YOUR GOAL →
The expected answer is the set of lines in the data below between the line holding "ATOM 175 C C" and the line holding "ATOM 225 O O", inclusive, written out exactly.

MATERIAL PROVIDED →
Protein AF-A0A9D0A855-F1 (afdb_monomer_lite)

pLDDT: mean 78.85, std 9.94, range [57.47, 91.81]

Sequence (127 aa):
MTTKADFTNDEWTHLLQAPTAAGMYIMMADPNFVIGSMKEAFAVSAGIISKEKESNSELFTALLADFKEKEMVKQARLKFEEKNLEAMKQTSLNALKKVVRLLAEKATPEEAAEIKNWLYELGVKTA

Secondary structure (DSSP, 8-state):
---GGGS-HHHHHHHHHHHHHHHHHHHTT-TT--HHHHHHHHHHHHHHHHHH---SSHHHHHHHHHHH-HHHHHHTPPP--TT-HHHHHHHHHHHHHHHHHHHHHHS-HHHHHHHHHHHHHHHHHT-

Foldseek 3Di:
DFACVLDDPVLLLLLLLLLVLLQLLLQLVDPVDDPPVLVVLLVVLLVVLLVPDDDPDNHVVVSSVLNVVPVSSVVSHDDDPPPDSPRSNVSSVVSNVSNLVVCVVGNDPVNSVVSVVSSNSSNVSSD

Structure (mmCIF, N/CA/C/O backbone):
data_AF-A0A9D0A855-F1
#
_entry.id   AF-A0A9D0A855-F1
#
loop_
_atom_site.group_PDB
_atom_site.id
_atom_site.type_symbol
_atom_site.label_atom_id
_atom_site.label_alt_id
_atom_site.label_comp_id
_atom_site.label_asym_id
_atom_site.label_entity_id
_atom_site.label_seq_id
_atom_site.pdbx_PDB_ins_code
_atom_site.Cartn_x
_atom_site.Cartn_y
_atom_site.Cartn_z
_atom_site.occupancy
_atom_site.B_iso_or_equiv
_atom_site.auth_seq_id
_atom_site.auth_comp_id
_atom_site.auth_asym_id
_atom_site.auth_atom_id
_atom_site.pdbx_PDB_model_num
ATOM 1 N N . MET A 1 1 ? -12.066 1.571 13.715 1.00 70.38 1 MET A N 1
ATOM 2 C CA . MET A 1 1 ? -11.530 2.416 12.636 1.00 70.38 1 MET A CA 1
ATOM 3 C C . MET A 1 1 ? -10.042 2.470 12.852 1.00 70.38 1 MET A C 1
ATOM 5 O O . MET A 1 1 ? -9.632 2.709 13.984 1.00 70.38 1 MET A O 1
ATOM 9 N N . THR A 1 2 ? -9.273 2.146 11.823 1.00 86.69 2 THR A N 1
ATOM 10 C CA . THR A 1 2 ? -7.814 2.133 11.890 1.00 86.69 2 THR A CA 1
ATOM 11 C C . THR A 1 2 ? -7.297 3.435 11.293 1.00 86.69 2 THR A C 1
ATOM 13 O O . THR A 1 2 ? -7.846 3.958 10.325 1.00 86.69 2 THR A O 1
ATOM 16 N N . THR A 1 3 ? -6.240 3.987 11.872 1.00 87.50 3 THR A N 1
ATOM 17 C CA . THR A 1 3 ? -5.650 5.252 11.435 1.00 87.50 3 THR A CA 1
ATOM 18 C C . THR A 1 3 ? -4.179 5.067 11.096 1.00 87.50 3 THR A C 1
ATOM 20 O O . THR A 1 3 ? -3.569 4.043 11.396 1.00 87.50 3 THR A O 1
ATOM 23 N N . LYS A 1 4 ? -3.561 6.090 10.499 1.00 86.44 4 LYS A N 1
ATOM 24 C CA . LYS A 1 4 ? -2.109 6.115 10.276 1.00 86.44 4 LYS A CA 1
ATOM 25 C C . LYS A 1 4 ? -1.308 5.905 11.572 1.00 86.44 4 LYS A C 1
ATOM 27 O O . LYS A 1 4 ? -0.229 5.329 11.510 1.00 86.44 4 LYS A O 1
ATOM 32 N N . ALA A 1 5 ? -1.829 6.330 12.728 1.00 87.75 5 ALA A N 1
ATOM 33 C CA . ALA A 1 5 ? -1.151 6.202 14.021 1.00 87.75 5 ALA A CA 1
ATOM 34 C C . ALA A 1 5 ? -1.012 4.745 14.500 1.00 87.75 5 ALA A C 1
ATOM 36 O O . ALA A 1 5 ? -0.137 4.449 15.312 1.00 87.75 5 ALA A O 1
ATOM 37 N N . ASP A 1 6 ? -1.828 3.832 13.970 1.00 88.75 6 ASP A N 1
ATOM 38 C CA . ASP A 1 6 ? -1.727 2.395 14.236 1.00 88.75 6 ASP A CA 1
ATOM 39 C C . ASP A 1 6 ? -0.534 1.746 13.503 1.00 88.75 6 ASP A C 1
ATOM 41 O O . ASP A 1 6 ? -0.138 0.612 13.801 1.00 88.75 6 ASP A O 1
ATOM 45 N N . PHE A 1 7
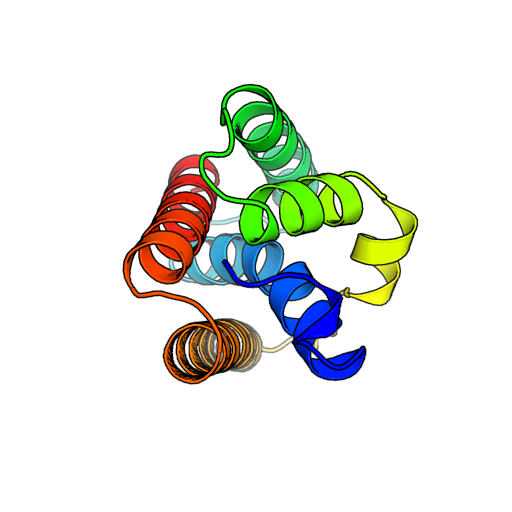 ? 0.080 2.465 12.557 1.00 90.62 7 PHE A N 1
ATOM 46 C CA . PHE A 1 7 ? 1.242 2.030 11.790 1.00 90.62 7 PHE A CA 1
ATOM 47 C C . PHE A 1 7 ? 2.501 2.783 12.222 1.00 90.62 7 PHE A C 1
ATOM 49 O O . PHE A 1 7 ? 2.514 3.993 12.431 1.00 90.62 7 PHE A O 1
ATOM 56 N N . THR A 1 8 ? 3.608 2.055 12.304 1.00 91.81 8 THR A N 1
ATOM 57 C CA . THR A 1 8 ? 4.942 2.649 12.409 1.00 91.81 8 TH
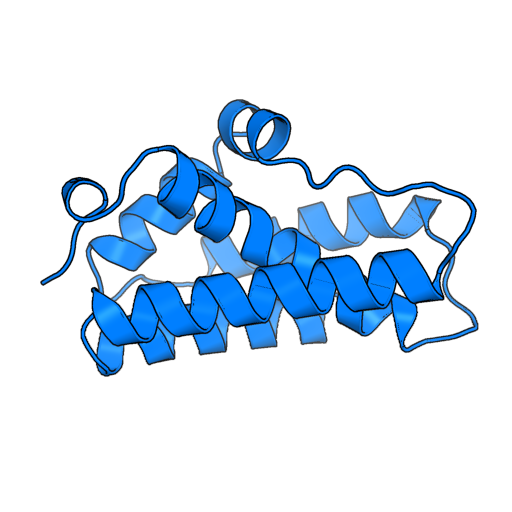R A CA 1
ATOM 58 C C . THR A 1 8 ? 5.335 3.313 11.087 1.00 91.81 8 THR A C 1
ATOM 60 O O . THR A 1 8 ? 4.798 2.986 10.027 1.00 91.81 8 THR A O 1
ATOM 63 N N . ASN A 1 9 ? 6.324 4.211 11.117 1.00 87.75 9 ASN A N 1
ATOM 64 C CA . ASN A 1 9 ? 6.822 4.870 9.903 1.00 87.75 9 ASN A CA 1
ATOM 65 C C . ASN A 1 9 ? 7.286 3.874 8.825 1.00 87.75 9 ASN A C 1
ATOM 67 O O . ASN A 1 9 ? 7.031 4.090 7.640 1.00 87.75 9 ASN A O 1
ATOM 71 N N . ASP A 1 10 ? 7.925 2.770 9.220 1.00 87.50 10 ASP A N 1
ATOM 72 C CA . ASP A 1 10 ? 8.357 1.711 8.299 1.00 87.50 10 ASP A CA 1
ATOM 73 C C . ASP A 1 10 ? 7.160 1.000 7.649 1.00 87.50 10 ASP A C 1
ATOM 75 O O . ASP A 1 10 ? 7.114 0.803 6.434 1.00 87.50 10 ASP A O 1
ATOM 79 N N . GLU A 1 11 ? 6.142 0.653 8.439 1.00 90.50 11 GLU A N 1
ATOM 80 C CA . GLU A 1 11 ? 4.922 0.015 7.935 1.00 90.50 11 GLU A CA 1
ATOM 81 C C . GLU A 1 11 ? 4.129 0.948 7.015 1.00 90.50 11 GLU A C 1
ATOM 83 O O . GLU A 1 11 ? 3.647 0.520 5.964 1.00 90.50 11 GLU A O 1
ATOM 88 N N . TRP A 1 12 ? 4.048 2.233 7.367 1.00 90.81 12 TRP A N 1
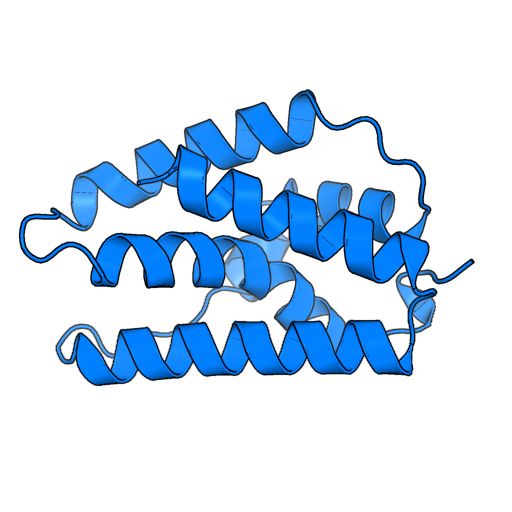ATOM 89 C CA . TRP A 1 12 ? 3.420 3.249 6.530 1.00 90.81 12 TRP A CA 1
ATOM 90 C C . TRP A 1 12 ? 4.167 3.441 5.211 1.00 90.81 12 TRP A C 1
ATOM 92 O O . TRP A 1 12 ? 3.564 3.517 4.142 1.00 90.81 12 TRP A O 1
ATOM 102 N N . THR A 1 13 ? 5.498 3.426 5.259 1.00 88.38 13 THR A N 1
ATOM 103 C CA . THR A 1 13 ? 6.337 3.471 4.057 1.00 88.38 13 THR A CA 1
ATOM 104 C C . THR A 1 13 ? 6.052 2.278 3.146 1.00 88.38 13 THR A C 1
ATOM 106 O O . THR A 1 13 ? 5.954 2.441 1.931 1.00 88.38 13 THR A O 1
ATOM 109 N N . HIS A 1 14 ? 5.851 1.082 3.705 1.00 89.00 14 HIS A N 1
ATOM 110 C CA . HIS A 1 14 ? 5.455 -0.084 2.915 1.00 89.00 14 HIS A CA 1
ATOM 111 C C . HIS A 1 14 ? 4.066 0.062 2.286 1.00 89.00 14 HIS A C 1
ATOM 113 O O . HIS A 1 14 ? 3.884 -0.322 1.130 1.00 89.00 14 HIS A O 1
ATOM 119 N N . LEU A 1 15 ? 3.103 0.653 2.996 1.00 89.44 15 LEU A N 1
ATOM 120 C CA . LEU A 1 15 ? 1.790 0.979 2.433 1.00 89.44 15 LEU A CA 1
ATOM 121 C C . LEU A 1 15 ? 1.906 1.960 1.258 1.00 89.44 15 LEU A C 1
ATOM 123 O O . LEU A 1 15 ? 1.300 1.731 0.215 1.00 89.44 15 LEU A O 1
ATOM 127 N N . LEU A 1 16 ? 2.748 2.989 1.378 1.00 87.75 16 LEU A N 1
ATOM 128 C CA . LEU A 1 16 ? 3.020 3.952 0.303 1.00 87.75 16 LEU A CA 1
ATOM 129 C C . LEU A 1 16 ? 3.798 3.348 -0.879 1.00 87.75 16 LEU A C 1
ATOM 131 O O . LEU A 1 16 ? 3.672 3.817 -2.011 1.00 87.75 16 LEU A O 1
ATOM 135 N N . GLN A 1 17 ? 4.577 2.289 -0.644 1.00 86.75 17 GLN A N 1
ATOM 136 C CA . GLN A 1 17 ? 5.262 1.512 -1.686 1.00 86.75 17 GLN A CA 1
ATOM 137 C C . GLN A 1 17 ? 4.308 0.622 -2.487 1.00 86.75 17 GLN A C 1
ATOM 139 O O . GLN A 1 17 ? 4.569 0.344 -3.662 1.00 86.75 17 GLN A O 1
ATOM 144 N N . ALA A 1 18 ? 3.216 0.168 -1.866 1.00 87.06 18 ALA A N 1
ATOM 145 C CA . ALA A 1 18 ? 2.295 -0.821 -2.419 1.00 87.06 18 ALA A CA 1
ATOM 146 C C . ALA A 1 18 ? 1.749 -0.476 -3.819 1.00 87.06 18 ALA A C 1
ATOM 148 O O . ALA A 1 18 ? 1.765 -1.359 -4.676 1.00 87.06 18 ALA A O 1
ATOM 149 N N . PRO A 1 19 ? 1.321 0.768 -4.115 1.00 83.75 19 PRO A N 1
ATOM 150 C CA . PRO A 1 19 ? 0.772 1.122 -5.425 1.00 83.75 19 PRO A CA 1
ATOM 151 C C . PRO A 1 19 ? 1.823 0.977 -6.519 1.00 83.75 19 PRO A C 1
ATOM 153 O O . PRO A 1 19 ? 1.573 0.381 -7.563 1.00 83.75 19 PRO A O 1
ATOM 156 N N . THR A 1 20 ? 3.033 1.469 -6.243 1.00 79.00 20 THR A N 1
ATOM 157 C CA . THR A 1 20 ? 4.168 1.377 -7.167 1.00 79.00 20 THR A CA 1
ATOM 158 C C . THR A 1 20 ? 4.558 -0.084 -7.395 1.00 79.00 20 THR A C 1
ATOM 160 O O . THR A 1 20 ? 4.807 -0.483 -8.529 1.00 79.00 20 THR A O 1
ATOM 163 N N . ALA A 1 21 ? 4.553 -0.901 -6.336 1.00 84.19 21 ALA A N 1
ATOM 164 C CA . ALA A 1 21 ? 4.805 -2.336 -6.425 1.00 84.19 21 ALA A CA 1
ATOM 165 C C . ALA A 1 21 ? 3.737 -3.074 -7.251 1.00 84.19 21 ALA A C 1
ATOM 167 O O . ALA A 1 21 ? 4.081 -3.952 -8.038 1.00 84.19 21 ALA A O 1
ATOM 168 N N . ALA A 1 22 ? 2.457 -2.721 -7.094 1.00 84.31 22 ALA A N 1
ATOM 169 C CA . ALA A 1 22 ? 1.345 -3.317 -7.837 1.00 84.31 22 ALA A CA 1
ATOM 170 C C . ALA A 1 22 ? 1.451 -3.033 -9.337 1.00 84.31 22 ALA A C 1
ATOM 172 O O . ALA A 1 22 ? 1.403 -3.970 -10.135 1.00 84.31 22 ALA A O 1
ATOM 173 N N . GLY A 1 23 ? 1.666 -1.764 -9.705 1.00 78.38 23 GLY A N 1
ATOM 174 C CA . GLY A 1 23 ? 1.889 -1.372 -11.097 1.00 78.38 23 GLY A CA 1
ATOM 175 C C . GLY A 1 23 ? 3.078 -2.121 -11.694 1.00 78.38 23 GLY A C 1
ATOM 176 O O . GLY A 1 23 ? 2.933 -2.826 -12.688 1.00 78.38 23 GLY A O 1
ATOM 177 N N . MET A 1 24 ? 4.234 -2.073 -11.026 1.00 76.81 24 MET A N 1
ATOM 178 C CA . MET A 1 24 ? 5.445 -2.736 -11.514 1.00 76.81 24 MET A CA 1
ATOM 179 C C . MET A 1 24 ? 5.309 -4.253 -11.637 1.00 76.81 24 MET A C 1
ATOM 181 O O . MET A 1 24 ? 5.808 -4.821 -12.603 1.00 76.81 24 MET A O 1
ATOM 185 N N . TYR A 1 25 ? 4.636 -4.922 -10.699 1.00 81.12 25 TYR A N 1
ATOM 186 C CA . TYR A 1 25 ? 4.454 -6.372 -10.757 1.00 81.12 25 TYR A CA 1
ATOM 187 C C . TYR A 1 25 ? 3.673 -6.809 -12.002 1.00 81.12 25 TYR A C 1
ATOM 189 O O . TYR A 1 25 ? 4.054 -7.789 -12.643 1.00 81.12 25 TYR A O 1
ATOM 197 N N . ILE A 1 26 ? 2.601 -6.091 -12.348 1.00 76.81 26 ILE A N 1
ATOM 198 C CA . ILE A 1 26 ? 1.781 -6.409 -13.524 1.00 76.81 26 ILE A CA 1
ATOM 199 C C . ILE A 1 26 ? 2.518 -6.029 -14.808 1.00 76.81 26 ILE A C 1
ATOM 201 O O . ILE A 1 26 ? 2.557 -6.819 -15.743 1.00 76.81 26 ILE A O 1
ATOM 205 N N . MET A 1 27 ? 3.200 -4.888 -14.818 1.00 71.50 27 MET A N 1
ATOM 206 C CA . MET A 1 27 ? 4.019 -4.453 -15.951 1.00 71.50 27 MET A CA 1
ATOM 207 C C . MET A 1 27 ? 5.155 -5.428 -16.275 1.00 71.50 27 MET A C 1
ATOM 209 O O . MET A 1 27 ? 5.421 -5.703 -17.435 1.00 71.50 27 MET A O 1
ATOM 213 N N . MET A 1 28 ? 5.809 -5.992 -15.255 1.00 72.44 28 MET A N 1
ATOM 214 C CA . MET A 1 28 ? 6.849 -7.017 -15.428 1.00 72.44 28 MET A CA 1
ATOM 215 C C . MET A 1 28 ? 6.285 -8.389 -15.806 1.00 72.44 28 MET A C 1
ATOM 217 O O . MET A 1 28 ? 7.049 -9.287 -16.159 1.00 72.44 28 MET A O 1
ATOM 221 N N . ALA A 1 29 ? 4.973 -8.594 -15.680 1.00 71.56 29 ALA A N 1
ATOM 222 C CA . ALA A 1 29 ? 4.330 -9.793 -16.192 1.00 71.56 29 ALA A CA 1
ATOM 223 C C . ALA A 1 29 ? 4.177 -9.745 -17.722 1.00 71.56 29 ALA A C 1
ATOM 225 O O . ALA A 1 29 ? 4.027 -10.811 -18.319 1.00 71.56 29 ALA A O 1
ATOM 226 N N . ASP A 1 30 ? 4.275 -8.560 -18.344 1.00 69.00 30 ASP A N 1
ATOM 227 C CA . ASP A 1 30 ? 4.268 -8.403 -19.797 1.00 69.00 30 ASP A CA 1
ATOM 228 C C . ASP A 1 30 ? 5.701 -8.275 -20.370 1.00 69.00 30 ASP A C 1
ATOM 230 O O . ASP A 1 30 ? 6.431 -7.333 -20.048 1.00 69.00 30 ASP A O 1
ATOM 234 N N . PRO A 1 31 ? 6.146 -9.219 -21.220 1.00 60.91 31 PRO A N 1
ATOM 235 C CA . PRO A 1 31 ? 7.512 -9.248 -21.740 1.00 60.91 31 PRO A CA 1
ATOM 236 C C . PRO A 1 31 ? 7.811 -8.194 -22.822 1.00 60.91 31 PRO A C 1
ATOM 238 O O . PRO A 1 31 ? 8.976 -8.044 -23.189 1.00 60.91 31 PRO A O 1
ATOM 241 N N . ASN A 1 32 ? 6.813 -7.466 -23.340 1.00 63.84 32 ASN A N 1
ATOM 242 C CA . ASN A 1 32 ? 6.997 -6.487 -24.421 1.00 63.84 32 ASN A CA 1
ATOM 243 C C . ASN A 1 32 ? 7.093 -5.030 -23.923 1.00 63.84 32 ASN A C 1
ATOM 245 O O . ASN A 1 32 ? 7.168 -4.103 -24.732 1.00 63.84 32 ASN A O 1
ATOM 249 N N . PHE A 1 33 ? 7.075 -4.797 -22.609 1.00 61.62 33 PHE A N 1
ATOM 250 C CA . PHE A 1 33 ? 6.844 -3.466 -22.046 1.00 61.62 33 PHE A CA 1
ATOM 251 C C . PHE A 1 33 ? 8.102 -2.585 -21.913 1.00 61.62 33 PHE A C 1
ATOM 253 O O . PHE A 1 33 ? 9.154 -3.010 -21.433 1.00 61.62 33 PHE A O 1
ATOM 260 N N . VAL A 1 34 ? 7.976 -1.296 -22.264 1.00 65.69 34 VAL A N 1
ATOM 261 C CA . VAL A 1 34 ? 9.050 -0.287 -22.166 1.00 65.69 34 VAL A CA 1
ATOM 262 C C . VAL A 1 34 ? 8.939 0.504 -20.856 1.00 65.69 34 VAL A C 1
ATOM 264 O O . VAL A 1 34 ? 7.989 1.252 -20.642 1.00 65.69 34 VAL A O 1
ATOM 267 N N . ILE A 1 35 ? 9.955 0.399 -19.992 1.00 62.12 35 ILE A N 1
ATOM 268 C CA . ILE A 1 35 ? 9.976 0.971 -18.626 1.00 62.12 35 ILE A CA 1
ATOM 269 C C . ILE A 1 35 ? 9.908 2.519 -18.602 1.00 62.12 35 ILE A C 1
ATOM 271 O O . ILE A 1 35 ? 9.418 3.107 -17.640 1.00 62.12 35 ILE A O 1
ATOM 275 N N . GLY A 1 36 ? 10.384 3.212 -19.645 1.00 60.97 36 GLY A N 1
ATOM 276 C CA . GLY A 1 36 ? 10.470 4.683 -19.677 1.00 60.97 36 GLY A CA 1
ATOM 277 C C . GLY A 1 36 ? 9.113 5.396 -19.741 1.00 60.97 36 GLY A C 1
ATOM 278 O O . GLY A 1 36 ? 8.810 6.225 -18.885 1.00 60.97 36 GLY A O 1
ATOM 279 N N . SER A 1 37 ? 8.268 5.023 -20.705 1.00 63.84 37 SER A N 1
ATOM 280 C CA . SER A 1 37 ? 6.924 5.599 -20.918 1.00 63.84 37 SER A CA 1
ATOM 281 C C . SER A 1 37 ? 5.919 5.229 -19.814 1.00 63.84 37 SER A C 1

SOLUTION FOR THIS TASK →
ATOM 175 C C . GLY A 1 23 ? 3.078 -2.121 -11.694 1.00 78.38 23 GLY A C 1
ATOM 176 O O . GLY A 1 23 ? 2.933 -2.826 -12.688 1.00 78.38 23 GLY A O 1
ATOM 177 N N . MET A 1 24 ? 4.234 -2.073 -11.026 1.00 76.81 24 MET A N 1
ATOM 178 C CA . MET A 1 24 ? 5.445 -2.736 -11.514 1.00 76.81 24 MET A CA 1
ATOM 179 C C . MET A 1 24 ? 5.309 -4.253 -11.637 1.00 76.81 24 MET A C 1
ATOM 181 O O . MET A 1 24 ? 5.808 -4.821 -12.603 1.00 76.81 24 MET A O 1
ATOM 185 N N . TYR A 1 25 ? 4.636 -4.922 -10.699 1.00 81.12 25 TYR A N 1
ATOM 186 C CA . TYR A 1 25 ? 4.454 -6.372 -10.757 1.00 81.12 25 TYR A CA 1
ATOM 187 C C . TYR A 1 25 ? 3.673 -6.809 -12.002 1.00 81.12 25 TYR A C 1
ATOM 189 O O . TYR A 1 25 ? 4.054 -7.789 -12.643 1.00 81.12 25 TYR A O 1
ATOM 197 N N . ILE A 1 26 ? 2.601 -6.091 -12.348 1.00 76.81 26 ILE A N 1
ATOM 198 C CA . ILE A 1 26 ? 1.781 -6.409 -13.524 1.00 76.81 26 ILE A CA 1
ATOM 199 C C . ILE A 1 26 ? 2.518 -6.029 -14.808 1.00 76.81 26 ILE A C 1
ATOM 201 O O . ILE A 1 26 ? 2.557 -6.819 -15.743 1.00 76.81 26 ILE A O 1
ATOM 205 N N . MET A 1 27 ? 3.200 -4.888 -14.818 1.00 71.50 27 MET A N 1
ATOM 206 C CA . MET A 1 27 ? 4.019 -4.453 -15.951 1.00 71.50 27 MET A CA 1
ATOM 207 C C . MET A 1 27 ? 5.155 -5.428 -16.275 1.00 71.50 27 MET A C 1
ATOM 209 O O . MET A 1 27 ? 5.421 -5.703 -17.435 1.00 71.50 27 MET A O 1
ATOM 213 N N . MET A 1 28 ? 5.809 -5.992 -15.255 1.00 72.44 28 MET A N 1
ATOM 214 C CA . MET A 1 28 ? 6.849 -7.017 -15.428 1.00 72.44 28 MET A CA 1
ATOM 215 C C . MET A 1 28 ? 6.285 -8.389 -15.806 1.00 72.44 28 MET A C 1
ATOM 217 O O . MET A 1 28 ? 7.049 -9.287 -16.159 1.00 72.44 28 MET A O 1
ATOM 221 N N . ALA A 1 29 ? 4.973 -8.594 -15.680 1.00 71.56 29 ALA A N 1
ATOM 222 C CA . ALA A 1 29 ? 4.330 -9.793 -16.192 1.00 71.56 29 ALA A CA 1
ATOM 223 C C . ALA A 1 29 ? 4.177 -9.745 -17.722 1.00 71.56 29 ALA A C 1
ATOM 225 O O . ALA A 1 29 ? 4.027 -10.811 -18.319 1.00 71.56 29 ALA A O 1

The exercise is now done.